In In re Gilead Sciences Securities Litigation, 536 F.3d 1049 (9th Cir. 2008), a three-judge panel of the United States Court of Appeals for the Ninth Circuit reversed the dismissal of a securities fraud complaint that the district court had held failed to plead loss causation due to the passage of time between the disclosure of the alleged fraud and the drop in the company’s stock price. The Ninth Circuit held that the delay in market reaction was not dispositive because, according to plaintiffs, the analysts and investors were unaware of the financial impact of the matters discussed in the corrective disclosure until after the company issued its quarterly financial results. This decision comes just two weeks after another panel of the same court cautioned, based on similar facts, that “[e]nabling a plaintiff to proceed on such a theory would effectively resurrect what Dura [Pharmaceuticals, Inc. v. Broudo, 544 U.S. 336 (2005),] discredited.”  Metzler Investment GMBH v. Corinthian Colleges, Inc., 2008 WL 2853402 (9th Cir. July 25, 2008, amended Aug. 26, 2008) [See blog article].

Gilead emerged out of a marketing campaign undertaken by the defendant corporation, a pharmaceuticals company, to promote its primary product, Viread. Plaintiffs alleged that Gilead artificially increased demand for Viread by marketing it for off-label use, despite prohibitions on such marketing by the Food and Drug Administration (“FDA”), and in spite of representations by the company that it complied with all state and federal laws. Two years into its marketing campaign, Gilead received a warning letter from the FDA chastising the company for its aggressive marketing tactics and requiring it to correct prior statements made at a medical convention regarding the product’s off-label uses. One week later, the FDA disclosed the warning letter to the public. Gilead’s stock price was unaffected by the disclosure and the company made no further statements regarding its marketing practices or the FDA letter. Nearly three months later, Gilead issued its quarterly financial results. Those results disappointed the market, resulting in a decline in the stock price.
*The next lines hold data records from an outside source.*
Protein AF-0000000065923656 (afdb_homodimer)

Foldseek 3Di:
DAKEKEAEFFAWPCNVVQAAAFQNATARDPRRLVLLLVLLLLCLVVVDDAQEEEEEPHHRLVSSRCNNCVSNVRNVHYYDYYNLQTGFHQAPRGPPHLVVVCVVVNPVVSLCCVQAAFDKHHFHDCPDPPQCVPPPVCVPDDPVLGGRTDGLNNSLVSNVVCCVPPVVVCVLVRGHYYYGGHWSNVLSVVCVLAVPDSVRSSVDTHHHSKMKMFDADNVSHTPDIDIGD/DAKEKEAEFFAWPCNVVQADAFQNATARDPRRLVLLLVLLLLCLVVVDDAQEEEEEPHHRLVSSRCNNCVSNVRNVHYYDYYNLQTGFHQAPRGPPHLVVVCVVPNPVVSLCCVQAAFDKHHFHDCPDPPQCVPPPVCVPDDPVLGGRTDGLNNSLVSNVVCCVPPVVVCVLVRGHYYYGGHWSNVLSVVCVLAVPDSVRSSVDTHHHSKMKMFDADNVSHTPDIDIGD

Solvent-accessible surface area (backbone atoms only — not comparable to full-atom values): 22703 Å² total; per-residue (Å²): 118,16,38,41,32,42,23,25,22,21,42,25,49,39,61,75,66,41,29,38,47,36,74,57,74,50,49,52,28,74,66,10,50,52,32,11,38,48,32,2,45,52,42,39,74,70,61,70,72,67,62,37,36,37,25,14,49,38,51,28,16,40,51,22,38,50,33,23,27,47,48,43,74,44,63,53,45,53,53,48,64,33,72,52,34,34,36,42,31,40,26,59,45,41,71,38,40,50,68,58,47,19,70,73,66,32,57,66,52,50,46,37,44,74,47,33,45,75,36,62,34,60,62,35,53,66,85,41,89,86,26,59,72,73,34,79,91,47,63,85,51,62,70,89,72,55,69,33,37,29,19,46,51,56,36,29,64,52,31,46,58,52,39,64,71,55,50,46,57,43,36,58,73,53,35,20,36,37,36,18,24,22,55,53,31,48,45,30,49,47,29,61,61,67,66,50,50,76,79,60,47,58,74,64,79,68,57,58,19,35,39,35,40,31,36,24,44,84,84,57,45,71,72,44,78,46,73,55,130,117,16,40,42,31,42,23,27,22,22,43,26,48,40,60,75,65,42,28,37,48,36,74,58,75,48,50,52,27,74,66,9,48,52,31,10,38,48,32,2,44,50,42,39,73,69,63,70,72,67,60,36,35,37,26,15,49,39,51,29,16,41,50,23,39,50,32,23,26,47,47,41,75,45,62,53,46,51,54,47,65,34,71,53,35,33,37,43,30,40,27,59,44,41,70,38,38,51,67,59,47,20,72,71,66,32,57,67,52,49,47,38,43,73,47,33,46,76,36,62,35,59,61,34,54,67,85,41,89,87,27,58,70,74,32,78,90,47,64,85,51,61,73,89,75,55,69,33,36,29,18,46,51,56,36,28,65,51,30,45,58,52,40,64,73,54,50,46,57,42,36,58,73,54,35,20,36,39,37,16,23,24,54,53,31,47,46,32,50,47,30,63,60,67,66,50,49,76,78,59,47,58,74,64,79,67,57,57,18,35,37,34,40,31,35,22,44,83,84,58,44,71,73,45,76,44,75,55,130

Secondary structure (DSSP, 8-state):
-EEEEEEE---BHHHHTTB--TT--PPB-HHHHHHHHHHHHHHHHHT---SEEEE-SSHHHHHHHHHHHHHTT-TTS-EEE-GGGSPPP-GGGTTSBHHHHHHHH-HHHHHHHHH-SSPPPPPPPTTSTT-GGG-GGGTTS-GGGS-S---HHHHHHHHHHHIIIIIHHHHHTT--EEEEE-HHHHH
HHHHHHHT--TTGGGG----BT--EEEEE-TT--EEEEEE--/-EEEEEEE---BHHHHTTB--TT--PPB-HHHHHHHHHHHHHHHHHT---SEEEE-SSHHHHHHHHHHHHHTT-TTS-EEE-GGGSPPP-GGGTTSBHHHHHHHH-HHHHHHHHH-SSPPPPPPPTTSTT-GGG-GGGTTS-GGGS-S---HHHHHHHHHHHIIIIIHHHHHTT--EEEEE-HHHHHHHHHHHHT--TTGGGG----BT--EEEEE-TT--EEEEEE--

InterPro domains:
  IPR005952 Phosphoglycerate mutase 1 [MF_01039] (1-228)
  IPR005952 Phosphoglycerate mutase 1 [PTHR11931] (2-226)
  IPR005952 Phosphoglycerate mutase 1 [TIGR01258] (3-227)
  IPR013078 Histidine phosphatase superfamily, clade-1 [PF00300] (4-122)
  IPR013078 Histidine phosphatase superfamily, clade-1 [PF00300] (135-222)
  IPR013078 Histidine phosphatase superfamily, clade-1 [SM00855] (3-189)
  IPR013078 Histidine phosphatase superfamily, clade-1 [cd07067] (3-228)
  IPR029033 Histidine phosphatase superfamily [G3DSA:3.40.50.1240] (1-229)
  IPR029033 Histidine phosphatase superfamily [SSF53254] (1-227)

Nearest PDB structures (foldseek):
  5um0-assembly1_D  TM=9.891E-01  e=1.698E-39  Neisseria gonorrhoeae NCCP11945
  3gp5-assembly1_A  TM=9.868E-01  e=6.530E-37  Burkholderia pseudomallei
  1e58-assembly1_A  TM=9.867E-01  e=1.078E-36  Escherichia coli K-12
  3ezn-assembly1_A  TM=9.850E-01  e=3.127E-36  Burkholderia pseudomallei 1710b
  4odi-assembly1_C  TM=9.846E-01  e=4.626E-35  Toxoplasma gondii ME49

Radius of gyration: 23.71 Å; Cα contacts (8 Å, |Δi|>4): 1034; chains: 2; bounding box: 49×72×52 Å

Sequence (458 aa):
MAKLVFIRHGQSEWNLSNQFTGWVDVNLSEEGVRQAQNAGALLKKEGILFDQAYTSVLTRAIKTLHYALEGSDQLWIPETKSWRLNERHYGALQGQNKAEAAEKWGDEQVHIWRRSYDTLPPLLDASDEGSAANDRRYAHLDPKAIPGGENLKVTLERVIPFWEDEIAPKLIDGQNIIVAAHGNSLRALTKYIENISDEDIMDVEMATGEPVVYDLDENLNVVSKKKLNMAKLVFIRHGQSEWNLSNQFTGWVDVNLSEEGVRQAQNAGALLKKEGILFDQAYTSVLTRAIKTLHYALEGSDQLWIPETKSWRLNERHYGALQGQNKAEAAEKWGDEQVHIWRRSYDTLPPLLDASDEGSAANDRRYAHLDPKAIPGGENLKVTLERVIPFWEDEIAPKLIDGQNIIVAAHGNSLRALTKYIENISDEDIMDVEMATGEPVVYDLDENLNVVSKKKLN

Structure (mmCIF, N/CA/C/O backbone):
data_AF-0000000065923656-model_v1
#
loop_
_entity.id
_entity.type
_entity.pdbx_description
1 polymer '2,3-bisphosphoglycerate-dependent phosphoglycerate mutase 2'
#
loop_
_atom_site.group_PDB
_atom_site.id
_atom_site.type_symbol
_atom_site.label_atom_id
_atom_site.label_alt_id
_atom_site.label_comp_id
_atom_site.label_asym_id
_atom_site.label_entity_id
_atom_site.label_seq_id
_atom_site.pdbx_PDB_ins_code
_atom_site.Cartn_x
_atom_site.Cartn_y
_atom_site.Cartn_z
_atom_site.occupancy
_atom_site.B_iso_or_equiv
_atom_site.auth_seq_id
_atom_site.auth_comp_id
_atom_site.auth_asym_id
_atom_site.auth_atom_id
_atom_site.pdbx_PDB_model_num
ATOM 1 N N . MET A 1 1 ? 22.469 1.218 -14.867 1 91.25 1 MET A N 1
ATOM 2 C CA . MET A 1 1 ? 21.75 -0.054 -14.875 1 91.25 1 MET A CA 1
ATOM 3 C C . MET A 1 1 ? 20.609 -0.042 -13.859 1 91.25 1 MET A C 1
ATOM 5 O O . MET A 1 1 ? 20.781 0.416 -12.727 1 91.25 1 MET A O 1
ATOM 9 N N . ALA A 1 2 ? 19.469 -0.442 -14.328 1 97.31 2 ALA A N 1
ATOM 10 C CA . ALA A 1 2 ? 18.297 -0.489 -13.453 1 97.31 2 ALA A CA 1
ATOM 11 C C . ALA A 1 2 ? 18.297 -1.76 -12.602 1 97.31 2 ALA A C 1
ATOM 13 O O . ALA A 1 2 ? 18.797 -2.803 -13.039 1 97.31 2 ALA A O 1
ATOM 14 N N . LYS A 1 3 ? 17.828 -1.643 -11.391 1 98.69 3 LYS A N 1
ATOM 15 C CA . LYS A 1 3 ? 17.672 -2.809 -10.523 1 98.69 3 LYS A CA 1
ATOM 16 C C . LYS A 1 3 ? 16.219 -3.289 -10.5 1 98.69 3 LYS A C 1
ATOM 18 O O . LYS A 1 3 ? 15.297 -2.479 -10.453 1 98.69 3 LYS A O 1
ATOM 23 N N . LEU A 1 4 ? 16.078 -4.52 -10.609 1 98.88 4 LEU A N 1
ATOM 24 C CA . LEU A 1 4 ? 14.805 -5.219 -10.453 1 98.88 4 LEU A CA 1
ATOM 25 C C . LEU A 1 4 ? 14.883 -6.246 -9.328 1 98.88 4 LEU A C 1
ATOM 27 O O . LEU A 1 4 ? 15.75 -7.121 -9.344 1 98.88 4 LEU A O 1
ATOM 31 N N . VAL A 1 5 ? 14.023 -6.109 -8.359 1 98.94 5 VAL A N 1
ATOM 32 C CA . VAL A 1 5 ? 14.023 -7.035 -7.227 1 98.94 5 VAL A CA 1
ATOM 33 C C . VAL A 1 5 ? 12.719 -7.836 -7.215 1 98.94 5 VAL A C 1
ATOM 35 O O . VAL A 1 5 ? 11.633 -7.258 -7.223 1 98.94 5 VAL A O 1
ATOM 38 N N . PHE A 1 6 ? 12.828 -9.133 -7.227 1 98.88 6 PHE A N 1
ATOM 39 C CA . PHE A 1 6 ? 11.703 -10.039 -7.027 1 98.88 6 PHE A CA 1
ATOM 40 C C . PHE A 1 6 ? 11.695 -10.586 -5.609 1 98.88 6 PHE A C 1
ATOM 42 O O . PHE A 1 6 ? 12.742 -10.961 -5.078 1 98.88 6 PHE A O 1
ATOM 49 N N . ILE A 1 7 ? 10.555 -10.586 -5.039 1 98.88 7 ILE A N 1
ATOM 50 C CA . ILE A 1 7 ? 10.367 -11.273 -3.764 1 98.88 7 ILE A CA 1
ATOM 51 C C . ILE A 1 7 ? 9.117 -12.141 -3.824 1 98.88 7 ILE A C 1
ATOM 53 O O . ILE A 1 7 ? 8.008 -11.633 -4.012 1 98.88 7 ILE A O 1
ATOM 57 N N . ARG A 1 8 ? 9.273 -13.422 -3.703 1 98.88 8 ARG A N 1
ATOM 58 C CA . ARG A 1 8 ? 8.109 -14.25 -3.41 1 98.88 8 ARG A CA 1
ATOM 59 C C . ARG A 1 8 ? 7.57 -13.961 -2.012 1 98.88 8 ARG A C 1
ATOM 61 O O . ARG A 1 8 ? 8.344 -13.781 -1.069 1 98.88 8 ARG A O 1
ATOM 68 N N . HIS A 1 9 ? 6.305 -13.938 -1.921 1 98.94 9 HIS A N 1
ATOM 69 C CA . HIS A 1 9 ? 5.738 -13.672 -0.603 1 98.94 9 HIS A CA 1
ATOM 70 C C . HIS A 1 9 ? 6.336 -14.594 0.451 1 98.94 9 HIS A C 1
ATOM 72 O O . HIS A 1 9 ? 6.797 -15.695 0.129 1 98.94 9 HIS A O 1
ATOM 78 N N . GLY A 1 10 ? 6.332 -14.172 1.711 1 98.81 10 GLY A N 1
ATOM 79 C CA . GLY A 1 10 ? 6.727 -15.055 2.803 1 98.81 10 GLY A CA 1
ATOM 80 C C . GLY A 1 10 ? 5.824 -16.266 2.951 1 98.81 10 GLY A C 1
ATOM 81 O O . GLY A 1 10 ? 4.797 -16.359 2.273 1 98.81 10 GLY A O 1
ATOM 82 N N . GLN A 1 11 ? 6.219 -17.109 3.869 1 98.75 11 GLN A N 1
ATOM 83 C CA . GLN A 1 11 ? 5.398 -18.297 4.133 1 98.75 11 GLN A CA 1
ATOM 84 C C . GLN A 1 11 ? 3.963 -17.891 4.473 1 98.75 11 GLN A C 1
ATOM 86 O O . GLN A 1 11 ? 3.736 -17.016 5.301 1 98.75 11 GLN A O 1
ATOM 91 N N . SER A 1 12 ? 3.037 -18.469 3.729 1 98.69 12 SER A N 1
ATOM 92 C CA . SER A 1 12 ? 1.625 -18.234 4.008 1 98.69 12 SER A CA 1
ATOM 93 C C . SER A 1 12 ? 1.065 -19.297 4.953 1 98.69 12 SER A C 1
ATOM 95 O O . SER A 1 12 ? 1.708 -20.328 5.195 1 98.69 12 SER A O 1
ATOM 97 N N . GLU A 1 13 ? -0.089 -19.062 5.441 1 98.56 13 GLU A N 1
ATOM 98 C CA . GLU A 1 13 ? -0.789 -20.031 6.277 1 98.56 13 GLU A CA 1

Plaintiffs alleged that the FDA disclosure of the warning letter was not a full corrective disclosure of the alleged fraud because investors and analysts did not “appreciate” the “full extent of Gilead’s off-label marketing” and “misunderstood” the letter’s significance. Plaintiffs further alleged that the full extent of the alleged fraud was not disclosed until the company issued lower than expected third quarter earnings. The district court rejected this attempt to plead loss causation because, inter alia, it found it “implausible” to infer “that the alleged decrease in sales due to the FDA letter proximately caused Gilead’s stock to decrease three months later.”
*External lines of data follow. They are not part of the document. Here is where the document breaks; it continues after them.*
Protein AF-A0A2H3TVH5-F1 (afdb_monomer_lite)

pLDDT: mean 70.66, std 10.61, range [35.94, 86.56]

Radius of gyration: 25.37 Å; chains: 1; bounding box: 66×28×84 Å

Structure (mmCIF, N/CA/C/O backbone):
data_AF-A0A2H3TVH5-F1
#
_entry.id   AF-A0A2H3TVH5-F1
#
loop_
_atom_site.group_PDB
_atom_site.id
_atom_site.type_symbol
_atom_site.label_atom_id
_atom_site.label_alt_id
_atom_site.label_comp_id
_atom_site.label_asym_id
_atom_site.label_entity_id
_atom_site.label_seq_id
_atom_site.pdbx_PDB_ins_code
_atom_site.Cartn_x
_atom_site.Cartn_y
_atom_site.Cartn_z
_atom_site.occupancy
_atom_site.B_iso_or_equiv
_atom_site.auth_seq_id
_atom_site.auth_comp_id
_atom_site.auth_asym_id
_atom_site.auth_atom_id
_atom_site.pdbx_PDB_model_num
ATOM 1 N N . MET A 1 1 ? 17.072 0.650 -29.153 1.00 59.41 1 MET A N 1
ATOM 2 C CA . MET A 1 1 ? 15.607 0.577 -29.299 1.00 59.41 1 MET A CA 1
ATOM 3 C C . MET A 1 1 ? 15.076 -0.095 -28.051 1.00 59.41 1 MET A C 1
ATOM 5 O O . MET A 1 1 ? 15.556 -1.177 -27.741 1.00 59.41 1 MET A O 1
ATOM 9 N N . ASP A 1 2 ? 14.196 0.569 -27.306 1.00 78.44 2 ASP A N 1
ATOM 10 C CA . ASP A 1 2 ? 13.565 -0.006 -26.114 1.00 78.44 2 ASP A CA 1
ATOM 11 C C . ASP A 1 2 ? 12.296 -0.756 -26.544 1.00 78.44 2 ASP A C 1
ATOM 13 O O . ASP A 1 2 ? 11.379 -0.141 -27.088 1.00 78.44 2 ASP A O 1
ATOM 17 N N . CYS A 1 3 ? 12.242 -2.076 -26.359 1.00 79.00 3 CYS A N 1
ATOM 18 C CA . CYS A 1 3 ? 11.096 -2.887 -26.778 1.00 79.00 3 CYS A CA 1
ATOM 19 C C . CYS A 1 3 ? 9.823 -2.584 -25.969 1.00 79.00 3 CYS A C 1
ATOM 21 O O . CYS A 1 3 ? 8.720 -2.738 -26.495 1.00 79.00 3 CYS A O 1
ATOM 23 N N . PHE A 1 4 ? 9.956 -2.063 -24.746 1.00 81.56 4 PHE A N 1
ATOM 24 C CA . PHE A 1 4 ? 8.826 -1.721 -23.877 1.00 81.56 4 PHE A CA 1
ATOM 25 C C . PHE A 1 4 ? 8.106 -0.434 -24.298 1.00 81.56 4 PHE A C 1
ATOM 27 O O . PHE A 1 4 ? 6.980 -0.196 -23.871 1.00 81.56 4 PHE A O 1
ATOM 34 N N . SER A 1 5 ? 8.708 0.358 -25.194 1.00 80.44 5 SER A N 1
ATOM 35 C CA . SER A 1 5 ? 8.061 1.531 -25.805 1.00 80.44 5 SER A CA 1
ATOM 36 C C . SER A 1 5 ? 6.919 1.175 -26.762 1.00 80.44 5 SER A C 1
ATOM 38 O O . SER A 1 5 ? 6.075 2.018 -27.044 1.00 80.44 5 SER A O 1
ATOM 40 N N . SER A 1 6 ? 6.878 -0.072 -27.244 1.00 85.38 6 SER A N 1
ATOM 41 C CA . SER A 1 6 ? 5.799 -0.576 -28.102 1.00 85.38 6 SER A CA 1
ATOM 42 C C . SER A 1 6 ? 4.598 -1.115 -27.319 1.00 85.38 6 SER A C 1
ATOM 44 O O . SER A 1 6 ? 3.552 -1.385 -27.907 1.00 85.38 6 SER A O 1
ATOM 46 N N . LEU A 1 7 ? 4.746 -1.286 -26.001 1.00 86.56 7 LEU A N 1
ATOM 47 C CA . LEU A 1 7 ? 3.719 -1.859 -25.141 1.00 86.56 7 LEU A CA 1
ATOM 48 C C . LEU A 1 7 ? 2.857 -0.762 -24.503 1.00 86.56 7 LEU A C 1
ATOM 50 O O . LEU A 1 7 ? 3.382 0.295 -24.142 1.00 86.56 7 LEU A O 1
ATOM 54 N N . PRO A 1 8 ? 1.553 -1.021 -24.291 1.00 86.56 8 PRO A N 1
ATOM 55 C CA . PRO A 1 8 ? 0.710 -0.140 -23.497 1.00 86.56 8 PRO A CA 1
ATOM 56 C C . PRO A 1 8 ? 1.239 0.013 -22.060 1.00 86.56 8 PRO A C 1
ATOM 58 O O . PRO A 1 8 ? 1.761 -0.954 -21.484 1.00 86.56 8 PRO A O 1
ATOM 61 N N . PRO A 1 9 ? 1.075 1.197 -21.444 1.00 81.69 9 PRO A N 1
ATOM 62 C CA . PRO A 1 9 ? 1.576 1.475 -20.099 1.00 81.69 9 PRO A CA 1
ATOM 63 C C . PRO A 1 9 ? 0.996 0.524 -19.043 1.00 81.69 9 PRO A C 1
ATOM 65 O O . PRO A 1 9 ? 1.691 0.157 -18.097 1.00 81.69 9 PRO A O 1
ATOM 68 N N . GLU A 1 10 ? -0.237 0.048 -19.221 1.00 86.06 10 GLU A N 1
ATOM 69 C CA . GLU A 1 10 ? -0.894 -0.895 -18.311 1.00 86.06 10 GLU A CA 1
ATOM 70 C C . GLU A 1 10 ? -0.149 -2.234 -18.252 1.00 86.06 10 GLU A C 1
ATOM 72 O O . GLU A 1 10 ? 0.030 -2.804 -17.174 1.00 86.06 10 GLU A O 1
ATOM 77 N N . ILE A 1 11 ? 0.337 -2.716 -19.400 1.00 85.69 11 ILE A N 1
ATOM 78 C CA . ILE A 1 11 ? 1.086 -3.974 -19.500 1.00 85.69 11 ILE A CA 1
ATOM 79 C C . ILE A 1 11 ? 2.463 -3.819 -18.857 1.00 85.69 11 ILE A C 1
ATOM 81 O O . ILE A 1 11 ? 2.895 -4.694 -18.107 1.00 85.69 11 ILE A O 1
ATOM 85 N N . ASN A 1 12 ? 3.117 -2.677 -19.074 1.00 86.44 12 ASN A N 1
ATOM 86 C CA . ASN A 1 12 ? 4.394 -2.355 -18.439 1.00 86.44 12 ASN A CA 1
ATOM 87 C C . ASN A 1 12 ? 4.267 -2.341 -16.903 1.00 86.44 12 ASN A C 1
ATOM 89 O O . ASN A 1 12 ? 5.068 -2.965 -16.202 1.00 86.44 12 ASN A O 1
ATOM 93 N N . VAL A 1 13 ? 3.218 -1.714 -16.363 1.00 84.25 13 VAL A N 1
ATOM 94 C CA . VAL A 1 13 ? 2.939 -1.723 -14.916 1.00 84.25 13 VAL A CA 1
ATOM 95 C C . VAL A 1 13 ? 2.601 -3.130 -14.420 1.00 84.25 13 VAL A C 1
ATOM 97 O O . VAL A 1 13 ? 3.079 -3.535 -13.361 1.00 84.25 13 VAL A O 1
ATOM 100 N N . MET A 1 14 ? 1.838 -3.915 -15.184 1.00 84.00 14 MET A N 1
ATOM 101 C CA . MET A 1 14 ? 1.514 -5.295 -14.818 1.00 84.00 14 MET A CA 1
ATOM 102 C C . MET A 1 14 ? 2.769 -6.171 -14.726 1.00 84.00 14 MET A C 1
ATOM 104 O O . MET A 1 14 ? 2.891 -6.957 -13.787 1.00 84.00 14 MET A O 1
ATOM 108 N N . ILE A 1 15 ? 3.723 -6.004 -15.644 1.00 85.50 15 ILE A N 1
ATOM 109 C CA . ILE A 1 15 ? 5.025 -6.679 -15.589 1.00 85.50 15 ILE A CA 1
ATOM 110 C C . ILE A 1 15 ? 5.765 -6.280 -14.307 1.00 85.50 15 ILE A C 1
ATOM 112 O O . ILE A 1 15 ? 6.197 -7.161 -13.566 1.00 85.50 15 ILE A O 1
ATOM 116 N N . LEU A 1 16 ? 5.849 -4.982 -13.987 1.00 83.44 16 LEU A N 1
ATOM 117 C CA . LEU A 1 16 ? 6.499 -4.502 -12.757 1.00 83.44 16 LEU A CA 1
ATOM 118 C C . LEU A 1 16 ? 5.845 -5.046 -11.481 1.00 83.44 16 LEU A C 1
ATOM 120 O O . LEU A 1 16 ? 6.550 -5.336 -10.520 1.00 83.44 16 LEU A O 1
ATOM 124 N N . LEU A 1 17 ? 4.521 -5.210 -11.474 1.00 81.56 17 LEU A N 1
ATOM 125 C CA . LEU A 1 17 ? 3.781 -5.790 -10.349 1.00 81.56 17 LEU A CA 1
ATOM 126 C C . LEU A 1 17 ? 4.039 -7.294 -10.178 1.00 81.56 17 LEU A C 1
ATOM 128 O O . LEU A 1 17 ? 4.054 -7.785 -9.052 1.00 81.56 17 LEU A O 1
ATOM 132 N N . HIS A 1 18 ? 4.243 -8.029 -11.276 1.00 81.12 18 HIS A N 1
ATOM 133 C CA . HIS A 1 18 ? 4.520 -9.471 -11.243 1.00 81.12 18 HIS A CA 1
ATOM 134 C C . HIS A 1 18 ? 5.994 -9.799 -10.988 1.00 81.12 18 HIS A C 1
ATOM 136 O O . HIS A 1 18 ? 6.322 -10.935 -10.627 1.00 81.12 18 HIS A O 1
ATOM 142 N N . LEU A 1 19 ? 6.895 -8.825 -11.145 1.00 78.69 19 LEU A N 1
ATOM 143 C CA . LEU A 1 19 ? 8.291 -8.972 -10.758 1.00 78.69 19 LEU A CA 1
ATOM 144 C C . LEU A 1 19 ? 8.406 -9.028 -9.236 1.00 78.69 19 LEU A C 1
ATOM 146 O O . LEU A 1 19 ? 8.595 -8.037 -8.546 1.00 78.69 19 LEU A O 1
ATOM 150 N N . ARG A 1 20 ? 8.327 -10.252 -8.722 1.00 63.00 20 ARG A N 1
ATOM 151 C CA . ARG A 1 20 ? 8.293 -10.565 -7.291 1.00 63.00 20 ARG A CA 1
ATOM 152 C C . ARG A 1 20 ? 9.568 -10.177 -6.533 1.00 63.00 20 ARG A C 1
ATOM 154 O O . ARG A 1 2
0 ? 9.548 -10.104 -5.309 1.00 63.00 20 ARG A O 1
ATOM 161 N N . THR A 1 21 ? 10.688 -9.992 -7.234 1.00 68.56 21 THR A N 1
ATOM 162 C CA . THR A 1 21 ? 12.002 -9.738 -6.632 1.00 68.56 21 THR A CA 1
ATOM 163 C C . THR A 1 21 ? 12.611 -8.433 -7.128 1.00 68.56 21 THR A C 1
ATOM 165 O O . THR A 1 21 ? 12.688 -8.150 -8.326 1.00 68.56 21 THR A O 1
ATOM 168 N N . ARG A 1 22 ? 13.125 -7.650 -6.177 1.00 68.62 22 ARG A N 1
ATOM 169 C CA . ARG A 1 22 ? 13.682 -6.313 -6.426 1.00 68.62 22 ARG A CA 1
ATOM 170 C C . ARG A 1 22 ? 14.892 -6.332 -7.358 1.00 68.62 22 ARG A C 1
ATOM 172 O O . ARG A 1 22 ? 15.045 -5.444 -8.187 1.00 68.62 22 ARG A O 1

The Ninth Circuit disagreed, holding that plaintiffs had pled sufficient facts regarding loss causation to survive the pleading stage. Because, the court held, “it is not unreasonable that physicians — the targets of the off-label marketing — would respond to the Warning Letter while the public failed to appreciate its significance,” it was not implausible to view the quarterly results as an additional corrective disclosure which caused a stock price drop.

The panel’s decision in Gilead contrasts markedly with the Ninth Circuit’s decision issued just two weeks earlier (and reissued as amended two weeks later) in Corinthian Colleges. In Corinthian Colleges, the same court declined a similar invitation from plaintiffs to find that a corporate disclosure that did not mention the alleged fraud was a “corrective disclosure,” cautioning:

So long as there is a drop in a stock’s price, a plaintiff will always be able to contend that the market “understood” a defendant’s statement precipitating a loss as a coded message revealing the fraud.  Enabling a plaintiff to proceed on such a theory would effectively resurrect what Dura discredited — that loss causation is established through an allegation that a stock was purchased at an inflated price.  Loss causation requires more.

Corinthian Colleges, slip op. at 11694. Gilead does not address the holding in Corinthian Colleges.

Defendants in Gilead filed a petition for rehearing and review en banc on September 2, 2008. As such, the decision has no precedential value and is not binding on the district courts at this time. Even if the Ninth Circuit does permit the decision to stand, however, it is unlikely to have a wide impact in other cases. In In re Daou Systems, Inc., 411 F. 3d 1006 (9th Cir. 2005), the Ninth Circuit held that, in some instances, plaintiffs may rely on analyst reports and press releases that do not expressly mention the alleged misconduct to plead loss causation. In Corinthian Colleges, the Ninth Circuit cautioned that such circumstances must be rare or courts will “effectively resurrect what Dura discredited.” In Gilead, the panel held that one such rare circumstance is where the initial disclosure is so obscure or complex that its financial impact cannot be understood by financially sophisticated analysts or investors without benefit of additional explanation and the company’s actual financial results.